## HOW TO COMPLETE THIS TASK
Using the listing below, set down each line from the line containing "ATOM 152 C C" through the line containing "ATOM 158 N N", both ends included, exactly and with nothing added.

## TASK INPUTS

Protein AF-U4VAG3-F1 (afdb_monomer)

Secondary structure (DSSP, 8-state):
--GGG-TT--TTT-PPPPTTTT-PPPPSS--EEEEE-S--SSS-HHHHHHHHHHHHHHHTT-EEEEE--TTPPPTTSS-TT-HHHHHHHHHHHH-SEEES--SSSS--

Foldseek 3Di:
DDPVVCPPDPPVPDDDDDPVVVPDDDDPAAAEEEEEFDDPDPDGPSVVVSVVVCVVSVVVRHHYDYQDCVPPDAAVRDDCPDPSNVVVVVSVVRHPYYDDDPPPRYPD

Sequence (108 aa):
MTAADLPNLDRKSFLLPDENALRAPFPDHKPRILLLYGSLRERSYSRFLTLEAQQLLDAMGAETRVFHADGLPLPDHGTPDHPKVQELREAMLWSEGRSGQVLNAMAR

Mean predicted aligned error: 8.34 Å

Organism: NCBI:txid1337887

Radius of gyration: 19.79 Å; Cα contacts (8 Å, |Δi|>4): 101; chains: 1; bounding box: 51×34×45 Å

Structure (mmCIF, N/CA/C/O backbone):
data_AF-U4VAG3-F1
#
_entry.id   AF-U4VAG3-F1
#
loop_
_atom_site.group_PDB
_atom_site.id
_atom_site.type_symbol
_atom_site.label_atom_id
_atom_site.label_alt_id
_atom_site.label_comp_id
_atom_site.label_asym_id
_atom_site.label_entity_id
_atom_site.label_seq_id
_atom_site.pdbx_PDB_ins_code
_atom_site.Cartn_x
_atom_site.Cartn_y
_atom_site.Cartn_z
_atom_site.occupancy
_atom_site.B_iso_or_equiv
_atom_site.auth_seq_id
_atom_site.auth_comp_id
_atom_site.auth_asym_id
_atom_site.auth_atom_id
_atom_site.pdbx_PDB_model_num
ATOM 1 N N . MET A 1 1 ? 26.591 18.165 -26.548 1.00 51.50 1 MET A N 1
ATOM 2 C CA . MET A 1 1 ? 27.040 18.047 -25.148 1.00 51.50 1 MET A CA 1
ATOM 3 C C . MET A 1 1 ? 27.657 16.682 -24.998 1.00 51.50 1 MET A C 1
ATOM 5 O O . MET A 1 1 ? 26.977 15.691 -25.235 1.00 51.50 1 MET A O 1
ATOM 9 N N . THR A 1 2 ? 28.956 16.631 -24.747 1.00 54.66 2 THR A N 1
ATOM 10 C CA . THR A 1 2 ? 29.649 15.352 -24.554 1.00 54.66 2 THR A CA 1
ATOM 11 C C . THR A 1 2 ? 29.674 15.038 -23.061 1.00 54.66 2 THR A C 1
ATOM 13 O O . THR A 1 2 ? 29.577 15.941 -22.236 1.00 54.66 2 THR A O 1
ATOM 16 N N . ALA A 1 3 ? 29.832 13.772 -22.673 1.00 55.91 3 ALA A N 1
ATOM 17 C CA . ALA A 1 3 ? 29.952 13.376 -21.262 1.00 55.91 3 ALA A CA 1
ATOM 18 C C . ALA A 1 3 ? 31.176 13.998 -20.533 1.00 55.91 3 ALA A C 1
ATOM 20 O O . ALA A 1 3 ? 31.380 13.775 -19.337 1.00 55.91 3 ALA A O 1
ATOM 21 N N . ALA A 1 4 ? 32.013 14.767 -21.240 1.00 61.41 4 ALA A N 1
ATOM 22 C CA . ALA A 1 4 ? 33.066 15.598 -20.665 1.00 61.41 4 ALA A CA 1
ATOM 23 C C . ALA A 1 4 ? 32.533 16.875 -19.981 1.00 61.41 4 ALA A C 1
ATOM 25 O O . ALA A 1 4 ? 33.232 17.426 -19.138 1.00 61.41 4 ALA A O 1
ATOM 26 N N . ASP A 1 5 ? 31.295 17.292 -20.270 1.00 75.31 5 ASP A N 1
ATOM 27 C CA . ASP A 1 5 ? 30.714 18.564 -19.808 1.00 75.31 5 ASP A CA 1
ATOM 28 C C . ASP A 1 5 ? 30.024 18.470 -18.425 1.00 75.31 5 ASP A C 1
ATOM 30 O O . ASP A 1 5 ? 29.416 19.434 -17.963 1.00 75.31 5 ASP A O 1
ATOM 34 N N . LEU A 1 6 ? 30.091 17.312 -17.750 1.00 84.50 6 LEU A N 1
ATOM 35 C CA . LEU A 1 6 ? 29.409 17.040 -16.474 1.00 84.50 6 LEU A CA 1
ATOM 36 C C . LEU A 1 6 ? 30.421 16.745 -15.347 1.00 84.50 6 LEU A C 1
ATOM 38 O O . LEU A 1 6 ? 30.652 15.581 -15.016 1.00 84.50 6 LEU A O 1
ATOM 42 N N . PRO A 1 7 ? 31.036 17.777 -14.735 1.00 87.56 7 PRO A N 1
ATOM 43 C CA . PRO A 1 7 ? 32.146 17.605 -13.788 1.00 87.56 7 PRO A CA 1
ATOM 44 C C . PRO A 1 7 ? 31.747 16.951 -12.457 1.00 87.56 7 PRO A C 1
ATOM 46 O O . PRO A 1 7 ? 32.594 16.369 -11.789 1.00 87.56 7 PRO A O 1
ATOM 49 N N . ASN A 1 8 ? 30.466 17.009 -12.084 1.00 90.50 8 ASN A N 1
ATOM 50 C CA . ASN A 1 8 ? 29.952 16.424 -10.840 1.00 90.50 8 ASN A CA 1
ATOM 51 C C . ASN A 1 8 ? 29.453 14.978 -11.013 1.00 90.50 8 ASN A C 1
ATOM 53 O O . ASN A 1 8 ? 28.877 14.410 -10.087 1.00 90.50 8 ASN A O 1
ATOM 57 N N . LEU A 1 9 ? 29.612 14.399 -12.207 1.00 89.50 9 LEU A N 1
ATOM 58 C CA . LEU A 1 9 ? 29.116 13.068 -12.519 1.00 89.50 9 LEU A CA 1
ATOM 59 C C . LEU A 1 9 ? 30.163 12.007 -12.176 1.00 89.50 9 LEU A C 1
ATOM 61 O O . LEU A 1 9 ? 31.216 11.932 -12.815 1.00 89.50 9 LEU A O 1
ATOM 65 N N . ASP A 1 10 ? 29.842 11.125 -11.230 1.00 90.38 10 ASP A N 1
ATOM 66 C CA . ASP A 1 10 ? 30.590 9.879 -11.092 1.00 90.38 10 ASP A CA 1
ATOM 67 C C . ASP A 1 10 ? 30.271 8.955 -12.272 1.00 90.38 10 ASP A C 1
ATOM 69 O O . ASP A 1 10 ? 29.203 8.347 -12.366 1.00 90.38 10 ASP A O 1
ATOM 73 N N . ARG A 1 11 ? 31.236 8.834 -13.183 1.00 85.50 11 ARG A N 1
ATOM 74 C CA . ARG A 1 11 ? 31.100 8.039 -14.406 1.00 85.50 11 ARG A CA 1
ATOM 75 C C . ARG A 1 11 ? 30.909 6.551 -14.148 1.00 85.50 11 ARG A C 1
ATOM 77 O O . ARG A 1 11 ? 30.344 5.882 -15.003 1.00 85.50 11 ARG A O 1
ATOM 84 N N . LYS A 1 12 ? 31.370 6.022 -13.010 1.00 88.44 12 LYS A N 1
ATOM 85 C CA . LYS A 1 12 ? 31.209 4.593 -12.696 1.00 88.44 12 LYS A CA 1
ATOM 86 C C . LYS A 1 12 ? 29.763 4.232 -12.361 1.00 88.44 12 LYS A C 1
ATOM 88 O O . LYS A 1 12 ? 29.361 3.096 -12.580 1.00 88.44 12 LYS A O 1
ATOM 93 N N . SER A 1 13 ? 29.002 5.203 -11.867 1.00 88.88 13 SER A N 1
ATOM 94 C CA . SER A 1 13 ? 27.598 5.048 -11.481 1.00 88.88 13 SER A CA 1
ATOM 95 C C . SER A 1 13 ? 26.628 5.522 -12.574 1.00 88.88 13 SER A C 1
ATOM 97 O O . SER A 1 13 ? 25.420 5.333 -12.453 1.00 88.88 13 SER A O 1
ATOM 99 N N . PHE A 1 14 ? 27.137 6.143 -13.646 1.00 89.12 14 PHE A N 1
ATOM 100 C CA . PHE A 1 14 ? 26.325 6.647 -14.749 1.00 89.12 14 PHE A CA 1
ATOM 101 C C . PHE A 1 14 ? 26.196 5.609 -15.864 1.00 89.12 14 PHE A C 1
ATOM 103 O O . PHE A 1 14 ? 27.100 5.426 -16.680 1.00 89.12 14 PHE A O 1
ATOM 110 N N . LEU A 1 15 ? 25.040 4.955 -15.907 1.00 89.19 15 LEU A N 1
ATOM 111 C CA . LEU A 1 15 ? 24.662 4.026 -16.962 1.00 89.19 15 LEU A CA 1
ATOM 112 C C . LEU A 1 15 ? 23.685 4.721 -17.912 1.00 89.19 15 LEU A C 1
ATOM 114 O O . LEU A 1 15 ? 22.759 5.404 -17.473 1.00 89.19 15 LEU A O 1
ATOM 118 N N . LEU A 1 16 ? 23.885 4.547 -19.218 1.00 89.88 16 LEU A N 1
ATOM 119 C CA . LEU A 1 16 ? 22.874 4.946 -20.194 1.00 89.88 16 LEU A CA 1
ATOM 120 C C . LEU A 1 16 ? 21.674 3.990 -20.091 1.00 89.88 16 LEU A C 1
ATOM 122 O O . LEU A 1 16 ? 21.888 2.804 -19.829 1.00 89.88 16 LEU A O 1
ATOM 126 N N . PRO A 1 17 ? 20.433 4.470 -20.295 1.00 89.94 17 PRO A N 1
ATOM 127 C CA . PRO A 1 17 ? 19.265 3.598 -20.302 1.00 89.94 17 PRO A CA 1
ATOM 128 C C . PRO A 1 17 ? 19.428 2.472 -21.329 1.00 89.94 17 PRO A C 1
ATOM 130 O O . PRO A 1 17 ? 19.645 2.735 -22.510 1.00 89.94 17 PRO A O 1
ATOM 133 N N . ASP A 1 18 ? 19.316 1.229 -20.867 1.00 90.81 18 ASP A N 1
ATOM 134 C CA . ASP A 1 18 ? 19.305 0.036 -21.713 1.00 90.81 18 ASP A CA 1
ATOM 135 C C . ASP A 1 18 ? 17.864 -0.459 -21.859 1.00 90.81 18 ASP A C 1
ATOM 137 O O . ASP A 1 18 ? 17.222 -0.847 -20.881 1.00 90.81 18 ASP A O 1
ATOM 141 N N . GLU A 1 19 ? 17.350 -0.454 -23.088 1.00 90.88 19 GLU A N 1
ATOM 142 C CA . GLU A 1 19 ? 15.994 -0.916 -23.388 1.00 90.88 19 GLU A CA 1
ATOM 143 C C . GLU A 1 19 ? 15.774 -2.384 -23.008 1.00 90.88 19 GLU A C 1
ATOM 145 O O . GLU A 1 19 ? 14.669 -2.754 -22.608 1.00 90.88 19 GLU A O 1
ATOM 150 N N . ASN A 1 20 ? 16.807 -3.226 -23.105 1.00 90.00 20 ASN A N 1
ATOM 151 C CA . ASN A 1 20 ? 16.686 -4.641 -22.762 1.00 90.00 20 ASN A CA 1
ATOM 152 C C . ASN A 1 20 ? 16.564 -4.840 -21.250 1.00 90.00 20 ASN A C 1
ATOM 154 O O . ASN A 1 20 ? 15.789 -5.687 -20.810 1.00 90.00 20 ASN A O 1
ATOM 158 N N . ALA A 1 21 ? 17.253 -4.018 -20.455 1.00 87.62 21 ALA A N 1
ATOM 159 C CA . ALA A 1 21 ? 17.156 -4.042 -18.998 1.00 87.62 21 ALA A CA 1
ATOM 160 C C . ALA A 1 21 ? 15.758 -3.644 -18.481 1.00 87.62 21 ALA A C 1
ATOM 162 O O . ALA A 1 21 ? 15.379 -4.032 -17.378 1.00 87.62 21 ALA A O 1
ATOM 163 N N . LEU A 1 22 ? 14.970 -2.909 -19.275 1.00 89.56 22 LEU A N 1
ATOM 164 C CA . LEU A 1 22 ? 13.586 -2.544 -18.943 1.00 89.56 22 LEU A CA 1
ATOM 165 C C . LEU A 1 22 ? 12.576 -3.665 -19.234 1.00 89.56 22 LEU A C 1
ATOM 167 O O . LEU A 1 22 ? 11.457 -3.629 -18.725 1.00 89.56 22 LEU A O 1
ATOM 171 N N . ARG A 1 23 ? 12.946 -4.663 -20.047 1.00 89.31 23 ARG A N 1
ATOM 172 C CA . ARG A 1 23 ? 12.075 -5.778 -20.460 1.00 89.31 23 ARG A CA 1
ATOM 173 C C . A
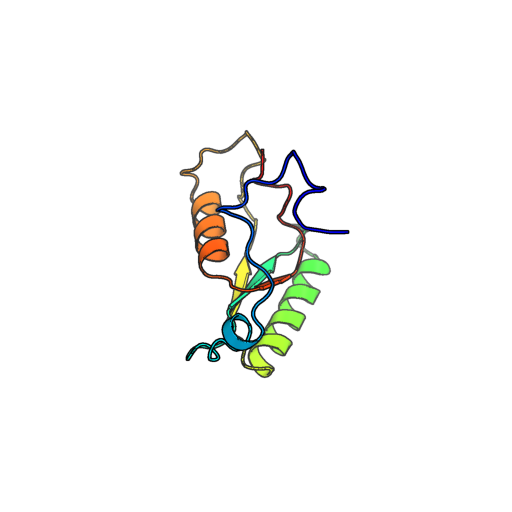RG A 1 23 ? 12.219 -6.989 -19.538 1.00 89.31 23 ARG A C 1
ATOM 175 O O
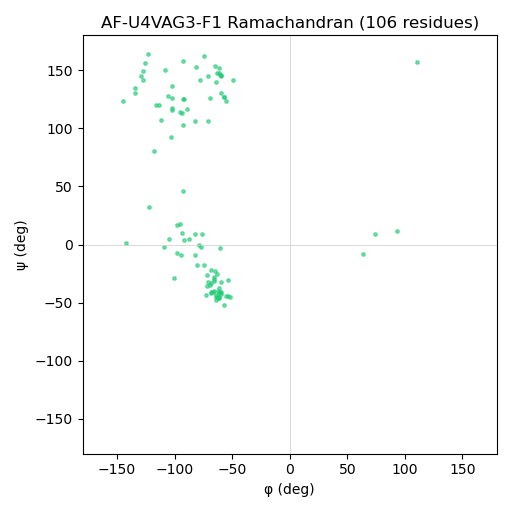 . ARG A 1 23 ? 12.348 -8.121 -20.002 1.00 89.31 23 ARG A O 1
ATOM 182 N N . ALA A 1 24 ? 12.215 -6.747 -18.230 1.00 84.31 24 ALA A N 1
ATOM 183 C CA . ALA A 1 24 ? 12.221 -7.824 -17.250 1.00 84.31 24 ALA A CA 1
ATOM 184 C C . ALA A 1 24 ? 10.983 -8.731 -17.431 1.00 84.31 24 ALA A C 1
ATOM 186 O O . ALA A 1 24 ? 9.911 -8.240 -17.804 1.00 84.31 24 ALA A O 1
ATOM 187 N N . PRO A 1 25 ? 11.109 -10.047 -17.185 1.00 86.75 25 PRO A N 1
ATOM 188 C CA . PRO A 1 25 ? 9.965 -10.948 -17.210 1.00 86.75 25 PRO A CA 1
ATOM 189 C C . PRO A 1 25 ? 8.934 -10.537 -16.152 1.00 86.75 25 PRO A C 1
ATOM 191 O O . PRO A 1 25 ? 9.289 -10.032 -15.085 1.00 86.75 25 PRO A O 1
ATOM 194 N N . PHE A 1 26 ? 7.654 -10.769 -16.446 1.00 84.94 26 PHE A N 1
ATOM 195 C CA . PHE A 1 26 ? 6.599 -10.566 -15.458 1.00 84.94 26 PHE A CA 1
ATOM 196 C C . PHE A 1 26 ? 6.777 -11.542 -14.283 1.00 84.94 26 PHE A C 1
ATOM 198 O O . PHE A 1 26 ? 7.119 -12.701 -14.522 1.00 84.94 26 PHE A O 1
ATOM 205 N N . PRO A 1 27 ? 6.550 -11.104 -13.031 1.00 87.31 27 PRO A N 1
ATOM 206 C CA . PRO A 1 27 ? 6.579 -11.998 -11.878 1.00 87.31 27 PRO A CA 1
ATOM 207 C C . PRO A 1 27 ? 5.536 -13.121 -11.991 1.00 87.31 27 PRO A C 1
ATOM 209 O O . PRO A 1 27 ? 4.418 -12.889 -12.446 1.00 87.31 27 PRO A O 1
ATOM 212 N N . ASP A 1 28 ? 5.865 -14.317 -11.490 1.00 92.50 28 ASP A N 1
ATOM 213 C CA . ASP A 1 28 ? 4.976 -15.498 -11.495 1.00 92.50 28 ASP A CA 1
ATOM 214 C C . ASP A 1 28 ? 3.862 -15.451 -10.427 1.00 92.50 28 ASP A C 1
ATOM 216 O O . ASP A 1 28 ? 3.166 -16.437 -10.178 1.00 92.50 28 ASP A O 1
ATOM 220 N N . HIS A 1 29 ? 3.691 -14.318 -9.747 1.00 93.31 29 HIS A N 1
ATOM 221 C CA . HIS A 1 29 ? 2.673 -14.135 -8.720 1.00 93.31 29 HIS A CA 1
ATOM 222 C C . HIS A 1 29 ? 1.768 -12.949 -9.041 1.00 93.31 29 HIS A C 1
ATOM 224 O O . HIS A 1 29 ? 2.082 -12.083 -9.855 1.00 93.31 29 HIS A O 1
ATOM 230 N N . LYS A 1 30 ? 0.620 -12.899 -8.362 1.00 95.56 30 LYS A N 1
ATOM 231 C CA . LYS A 1 30 ? -0.321 -11.785 -8.487 1.00 95.56 30 LYS A CA 1
ATOM 232 C C . LYS A 1 30 ? 0.336 -10.467 -8.055 1.00 95.56 30 LYS A C 1
ATOM 234 O O . LYS A 1 30 ? 1.114 -10.493 -7.096 1.00 95.56 30 LYS A O 1
ATOM 239 N N . PRO A 1 31 ? -0.012 -9.330 -8.681 1.00 94.88 31 PRO A N 1
ATOM 240 C CA . PRO A 1 31 ? 0.400 -8.017 -8.201 1.00 94.88 31 PRO A CA 1
ATOM 241 C C . PRO A 1 31 ? -0.062 -7.798 -6.760 1.00 94.88 31 PRO A C 1
ATOM 243 O O . PRO A 1 31 ? -1.250 -7.950 -6.466 1.00 94.88 31 PRO A O 1
ATOM 246 N N . ARG A 1 32 ? 0.858 -7.439 -5.863 1.00 96.38 32 ARG A N 1
ATOM 247 C CA . ARG A 1 32 ? 0.555 -7.254 -4.434 1.00 96.38 32 ARG A CA 1
ATOM 248 C C . ARG A 1 32 ? 0.279 -5.795 -4.113 1.00 96.38 32 ARG A C 1
ATOM 250 O O . ARG A 1 32 ? 1.185 -4.960 -4.188 1.00 96.38 32 ARG A O 1
ATOM 257 N N . ILE A 1 33 ? -0.957 -5.481 -3.729 1.00 95.94 33 ILE A N 1
ATOM 258 C CA . ILE A 1 33 ? -1.391 -4.103 -3.473 1.00 95.94 33 ILE A CA 1
ATOM 259 C C . ILE A 1 33 ? -1.786 -3.916 -2.013 1.00 95.94 33 ILE A C 1
ATOM 261 O O . ILE A 1 33 ? -2.726 -4.532 -1.510 1.00 95.94 33 ILE A O 1
ATOM 265 N N . LEU A 1 34 ? -1.082 -3.008 -1.339 1.00 97.38 34 LEU A N 1
ATOM 266 C CA . 
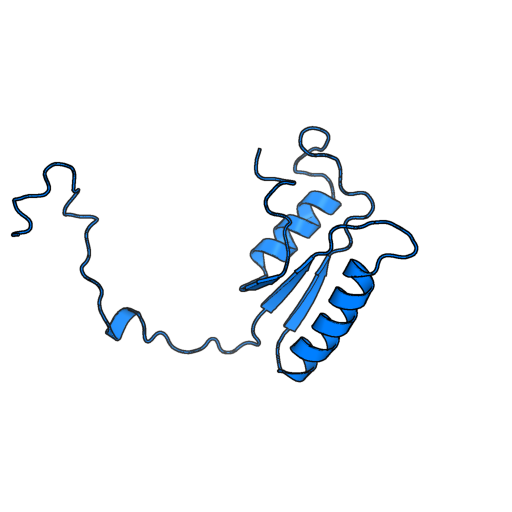LEU A 1 34 ? -1.448 -2.551 -0.003 1.00 97.38 34 LEU A CA 1
ATOM 267 C C . LEU A 1 34 ? -2.348 -1.315 -0.093 1.00 97.38 34 LEU A C 1
ATOM 269 O O . LEU A 1 34 ? -1.993 -0.293 -0.689 1.00 97.38 34 LEU A O 1
ATOM 273 N N . LEU A 1 35 ? -3.510 -1.418 0.541 1.00 95.88 35 LEU A N 1
ATOM 274 C CA . LEU A 1 35 ? -4.544 -0.401 0.590 1.00 95.88 35 LEU A CA 1
ATOM 275 C C . LEU A 1 35 ? -4.570 0.260 1.966 1.00 95.88 35 LEU A C 1
ATOM 277 O O . LEU A 1 35 ? -4.669 -0.407 2.999 1.00 95.88 35 LEU A O 1
ATOM 281 N N . LEU A 1 36 ? -4.512 1.589 1.966 1.00 94.81 36 LEU A N 1
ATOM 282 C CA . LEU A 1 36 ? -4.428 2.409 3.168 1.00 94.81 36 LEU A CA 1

## SOLVED PROBLEM
ATOM 152 C C . ASN A 1 20 ? 16.564 -4.840 -21.250 1.00 90.00 20 ASN A C 1
ATOM 154 O O . ASN A 1 20 ? 15.789 -5.687 -20.810 1.00 90.00 20 ASN A O 1
ATOM 158 N N . ALA A 1 21 ? 17.253 -4.018 -20.455 1.00 87.62 21 ALA A N 1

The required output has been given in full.